We’re experiencing an issue where our pipelines are not displaying logs for certain steps.
What happens:
We have multiple steps that run from an alpine image with Python
Each step has commands like test, echo “test”, pip install…
While the pipeline is running we can see all logs output in the UI
After the step is finished I click off the step, then click on the step, no logs show
I only get a status of the build step
In the console I see a 404 request for logs for that step in FF and Chrome.
In the drone logs we see:
{
“error”: “stream: not found”,
“level”: “warning”,
“msg”: “manager: cannot teardown log stream”,
“step.id”: someid,
“step.name”: “step name”,
“step.status”: “skipped”,
“time”: “2020-04-29T22:30:27Z”
}
Any ideas what is happening here? We haven’t updated drone or these images in days but it recently started doing this. We bounced all our runner instances. Only some of our pipelines are showing this behavior. Both Failed and Successful steps and pipelines are affected.
The logs indicated the step was skipped which means no logs would exist, in which case this log entry would be expected. This should probably be a debug log entry instead of a warning to avoid throwing false positives.
Do you have any server or runner logs for steps that are not being skipped where you observed this behavior? Perhaps with the runner trace logs enabled?
Also is it possible you have a reverse proxy or load balancer that is preventing the final logs from uploading to the server due to request size limits. When the pipeline completes the full logs are uploaded and persisted (the realtime log stream is volatile and is not persisted). The payload with the full logs can grow quite large. The behavior you are describing is consistent with the final logs failing to upload, for which the most common root cause is load balancer / proxy request size limits.

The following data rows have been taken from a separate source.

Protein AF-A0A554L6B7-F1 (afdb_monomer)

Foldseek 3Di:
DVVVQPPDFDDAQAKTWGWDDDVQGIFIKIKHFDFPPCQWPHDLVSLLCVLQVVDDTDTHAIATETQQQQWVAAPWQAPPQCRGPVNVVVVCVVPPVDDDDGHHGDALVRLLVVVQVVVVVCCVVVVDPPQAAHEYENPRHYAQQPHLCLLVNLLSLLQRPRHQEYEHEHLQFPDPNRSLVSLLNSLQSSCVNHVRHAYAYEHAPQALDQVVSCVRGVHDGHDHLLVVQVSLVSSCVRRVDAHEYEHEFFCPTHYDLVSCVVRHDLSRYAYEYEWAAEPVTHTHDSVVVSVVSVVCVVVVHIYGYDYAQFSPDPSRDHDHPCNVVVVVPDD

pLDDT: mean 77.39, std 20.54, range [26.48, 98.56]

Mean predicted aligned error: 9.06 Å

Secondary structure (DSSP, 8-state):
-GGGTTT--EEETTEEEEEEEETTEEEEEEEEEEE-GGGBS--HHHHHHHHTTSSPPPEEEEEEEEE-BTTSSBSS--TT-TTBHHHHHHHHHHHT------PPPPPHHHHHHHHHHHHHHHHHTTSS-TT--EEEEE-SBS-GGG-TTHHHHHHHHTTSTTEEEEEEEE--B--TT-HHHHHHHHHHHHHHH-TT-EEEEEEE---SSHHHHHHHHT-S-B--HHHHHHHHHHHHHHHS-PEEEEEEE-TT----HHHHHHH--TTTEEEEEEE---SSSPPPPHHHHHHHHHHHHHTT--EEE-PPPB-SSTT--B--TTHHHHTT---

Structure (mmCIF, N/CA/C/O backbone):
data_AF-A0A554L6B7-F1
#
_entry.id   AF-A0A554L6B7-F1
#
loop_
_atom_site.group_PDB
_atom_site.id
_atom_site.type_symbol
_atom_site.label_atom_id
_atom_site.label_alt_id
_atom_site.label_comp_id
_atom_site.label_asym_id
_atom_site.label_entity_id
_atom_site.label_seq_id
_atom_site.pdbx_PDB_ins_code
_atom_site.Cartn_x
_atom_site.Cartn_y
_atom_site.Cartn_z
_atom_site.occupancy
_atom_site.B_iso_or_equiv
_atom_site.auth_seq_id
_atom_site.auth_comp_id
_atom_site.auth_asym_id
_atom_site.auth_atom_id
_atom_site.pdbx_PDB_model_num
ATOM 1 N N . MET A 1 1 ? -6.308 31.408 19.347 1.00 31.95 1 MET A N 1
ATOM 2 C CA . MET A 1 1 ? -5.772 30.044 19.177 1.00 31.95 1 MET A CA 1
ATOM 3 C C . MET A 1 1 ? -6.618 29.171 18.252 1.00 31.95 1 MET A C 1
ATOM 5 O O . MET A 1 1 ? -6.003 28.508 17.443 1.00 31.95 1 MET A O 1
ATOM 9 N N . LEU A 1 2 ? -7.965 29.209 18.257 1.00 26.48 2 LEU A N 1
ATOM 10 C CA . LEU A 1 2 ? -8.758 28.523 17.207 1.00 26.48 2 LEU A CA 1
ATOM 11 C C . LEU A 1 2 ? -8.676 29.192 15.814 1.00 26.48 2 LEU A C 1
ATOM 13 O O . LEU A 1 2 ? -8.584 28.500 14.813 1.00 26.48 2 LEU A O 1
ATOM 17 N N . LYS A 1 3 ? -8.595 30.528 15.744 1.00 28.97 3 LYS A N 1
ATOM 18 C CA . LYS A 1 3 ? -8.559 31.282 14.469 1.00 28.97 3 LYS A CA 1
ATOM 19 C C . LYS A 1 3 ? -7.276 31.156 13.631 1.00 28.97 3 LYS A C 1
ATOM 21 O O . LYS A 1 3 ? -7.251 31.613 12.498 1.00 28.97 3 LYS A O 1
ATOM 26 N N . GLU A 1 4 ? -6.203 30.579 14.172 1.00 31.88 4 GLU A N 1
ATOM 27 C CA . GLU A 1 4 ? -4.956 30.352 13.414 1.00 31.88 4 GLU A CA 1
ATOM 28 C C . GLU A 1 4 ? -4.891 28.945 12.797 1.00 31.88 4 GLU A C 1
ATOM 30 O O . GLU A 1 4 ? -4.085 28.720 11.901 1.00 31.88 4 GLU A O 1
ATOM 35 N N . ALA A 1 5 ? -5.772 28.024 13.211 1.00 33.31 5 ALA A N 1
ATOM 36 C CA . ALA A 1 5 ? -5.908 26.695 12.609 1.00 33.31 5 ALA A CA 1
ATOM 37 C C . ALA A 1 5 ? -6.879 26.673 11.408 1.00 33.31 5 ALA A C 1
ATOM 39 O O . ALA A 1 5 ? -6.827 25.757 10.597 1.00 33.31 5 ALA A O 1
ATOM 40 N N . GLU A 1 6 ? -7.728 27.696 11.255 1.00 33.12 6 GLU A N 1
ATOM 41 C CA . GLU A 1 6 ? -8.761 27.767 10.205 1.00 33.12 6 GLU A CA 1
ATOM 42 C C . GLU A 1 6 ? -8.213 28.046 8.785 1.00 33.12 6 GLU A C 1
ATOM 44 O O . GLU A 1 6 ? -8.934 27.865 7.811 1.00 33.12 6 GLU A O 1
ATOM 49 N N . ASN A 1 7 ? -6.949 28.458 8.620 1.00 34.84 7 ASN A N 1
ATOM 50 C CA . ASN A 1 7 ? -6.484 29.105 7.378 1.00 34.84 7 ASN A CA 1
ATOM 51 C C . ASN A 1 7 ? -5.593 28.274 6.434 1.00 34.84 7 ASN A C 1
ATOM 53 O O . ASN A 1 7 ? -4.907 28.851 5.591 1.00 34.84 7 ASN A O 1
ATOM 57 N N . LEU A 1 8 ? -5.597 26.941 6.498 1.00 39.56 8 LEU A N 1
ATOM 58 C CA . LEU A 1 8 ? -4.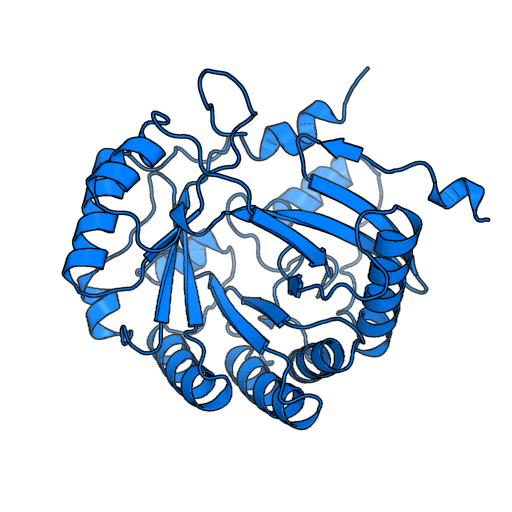876 26.134 5.497 1.00 39.56 8 LEU A CA 1
ATOM 59 C C . LEU A 1 8 ? -5.645 24.885 5.055 1.00 39.56 8 LEU A C 1
ATOM 61 O O . LEU A 1 8 ? -5.096 23.794 4.970 1.00 39.56 8 LEU A O 1
ATOM 65 N N . VAL A 1 9 ? -6.924 25.065 4.726 1.00 39.94 9 VAL A N 1
ATOM 66 C CA . VAL A 1 9 ? -7.673 24.099 3.913 1.00 39.94 9 VAL A CA 1
ATOM 67 C C . VAL A 1 9 ? -7.360 24.392 2.447 1.00 39.94 9 VAL A C 1
ATOM 69 O O . VAL A 1 9 ? -7.803 25.403 1.900 1.00 39.94 9 VAL A O 1
ATOM 72 N N . ARG A 1 10 ? -6.572 23.534 1.795 1.00 44.38 10 ARG A N 1
ATOM 73 C CA . ARG A 1 10 ? -6.397 23.577 0.337 1.00 44.38 10 ARG A CA 1
ATOM 74 C C . ARG A 1 10 ? -7.348 22.559 -0.278 1.00 44.38 10 ARG A C 1
ATOM 76 O O . ARG A 1 10 ? -7.116 21.362 -0.194 1.00 44.38 10 ARG A O 1
ATOM 83 N N . GLN A 1 11 ? -8.438 23.039 -0.871 1.00 39.59 11 GLN A N 1
ATOM 84 C CA . GLN A 1 11 ? -9.310 22.205 -1.697 1.00 39.59 11 GLN A CA 1
ATOM 85 C C . GLN A 1 11 ? -8.669 22.064 -3.080 1.00 39.59 11 GLN A C 1
ATOM 87 O O . GLN A 1 11 ? -8.762 22.975 -3.901 1.00 39.59 11 GLN A O 1
ATOM 92 N N . THR A 1 12 ? -8.010 20.941 -3.355 1.00 40.97 12 THR A N 1
ATOM 93 C CA . THR A 1 12 ? -7.553 20.610 -4.713 1.00 40.97 12 THR A CA 1
ATOM 94 C C . THR A 1 12 ? -8.383 19.451 -5.244 1.00 40.97 12 THR A C 1
ATOM 96 O O . THR A 1 12 ? -8.279 18.340 -4.750 1.00 40.97 12 THR A O 1
ATOM 99 N N . ASN A 1 13 ? -9.256 19.725 -6.221 1.00 41.94 13 ASN A N 1
ATOM 100 C CA . ASN A 1 13 ? -9.992 18.758 -7.057 1.00 41.94 13 ASN A CA 1
ATOM 101 C C . ASN A 1 13 ? -10.456 17.433 -6.395 1.00 41.94 13 ASN A C 1
ATOM 103 O O . ASN A 1 13 ? -10.463 16.359 -7.013 1.00 41.94 13 ASN A O 1
ATOM 107 N N . GLY A 1 14 ? -10.976 17.543 -5.171 1.00 48.53 14 GLY A N 1
ATOM 108 C CA . GLY A 1 14 ? -11.720 16.496 -4.472 1.00 48.53 14 GLY A CA 1
ATOM 109 C C . GLY A 1 14 ? -10.976 15.737 -3.381 1.00 48.53 14 GLY A C 1
ATOM 110 O O . GLY A 1 14 ? -11.577 14.812 -2.844 1.00 48.53 14 GLY A O 1
ATOM 111 N N . ASP A 1 15 ? -9.766 16.171 -3.029 1.00 53.06 15 ASP A N 1
ATOM 112 C CA . ASP A 1 15 ? -9.059 15.725 -1.831 1.00 53.06 15 ASP A CA 1
ATOM 113 C C . ASP A 1 15 ? -8.901 16.931 -0.884 1.00 53.06 15 ASP A C 1
ATOM 115 O O . ASP A 1 15 ? -8.540 18.035 -1.313 1.00 53.06 15 ASP A O 1
ATOM 119 N N . MET A 1 16 ? -9.275 16.771 0.391 1.00 48.56 16 MET A N 1
ATOM 120 C CA . MET A 1 16 ? -9.111 17.823 1.406 1.00 48.56 16 MET A CA 1
ATOM 121 C C . MET A 1 16 ? -7.876 17.538 2.243 1.00 48.56 16 MET A C 1
ATOM 123 O O . MET A 1 16 ? -7.896 16.628 3.070 1.00 48.56 16 MET A O 1
ATOM 127 N N . GLU A 1 17 ? -6.837 18.3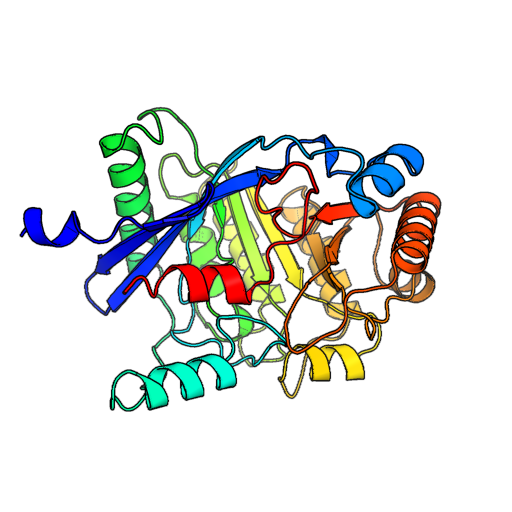51 2.071 1.00 50.94 17 GLU A N 1
ATOM 128 C CA . GLU A 1 17 ? -5.647 18.325 2.917 1.00 50.94 17 GLU A CA 1
ATOM 129 C C . GLU A 1 17 ? -5.820 19.266 4.121 1.00 50.94 17 GLU A C 1
ATOM 131 O O . GLU A 1 17 ? -6.171 20.440 3.971 1.00 50.94 17 GLU A O 1
ATOM 136 N N . MET A 1 18 ? -5.553 18.754 5.322 1.00 55.19 18 MET A N 1
ATOM 137 C CA . MET A 1 18 ? -5.582 19.493 6.582 1.00 55.19 18 MET A CA 1
ATOM 138 C C . MET A 1 18 ? -4.288 19.269 7.364 1.00 55.19 18 MET A C 1
ATOM 140 O O . MET A 1 18 ? -3.902 18.136 7.655 1.00 55.19 18 MET A O 1
ATOM 144 N N . LEU A 1 19 ? -3.631 20.361 7.756 1.00 52.78 19 LEU A N 1
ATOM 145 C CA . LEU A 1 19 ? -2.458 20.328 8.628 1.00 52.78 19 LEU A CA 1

There are no logs from the runner at all for the steps that do not retain logs. No logs in the server either that indicate an error. There are no reverse proxies, and these steps haven’t changed in 8 days when they last completed. The successful steps are roughly 6 seconds in length and I’m positive they aren’t over a size limit since we have some steps that I know, from history, run much longer with more logs :).
That said, your response did jog my memory that we recently added a WAF to the load balancer and I’m wondering now if that is the cause of the errors. Is there a way we can skip sending logs from the runner to the main Drone ALB (on AWS)? Off the top of my head I’m thinking we may want, or need, to setup a private, internal, ALB for this info.
Based on the behavior you described it definitely sounds like something is blocking uploads to the server. If uploads reached the server and were failing we would see these log entries. As a next step we should be able to capture the HTTP request and response between the runner and the server using these runner parameters:
Ok, reporting back this morning. It is the WAF we added to the ALB some time ago. Only certain steps are getting blocked because the rules don’t like what is in the logs.
For me, what seems to be the best approach, would be the keep the server/runner traffic private so we don’t have the need for a WAF in that connection. Is there any support to have the runners and server communicate over an internal load balancer but have Drone server hosted also behind a different load balancer? Or is anyone using that setup with references we could start with?
Looking at the docker runners it seems like we can add another load balancer to the Drone server and set the RPC host to use that load balancer to communicate. We might give that a try. Let me know if you have any different recommendations. Thanks again!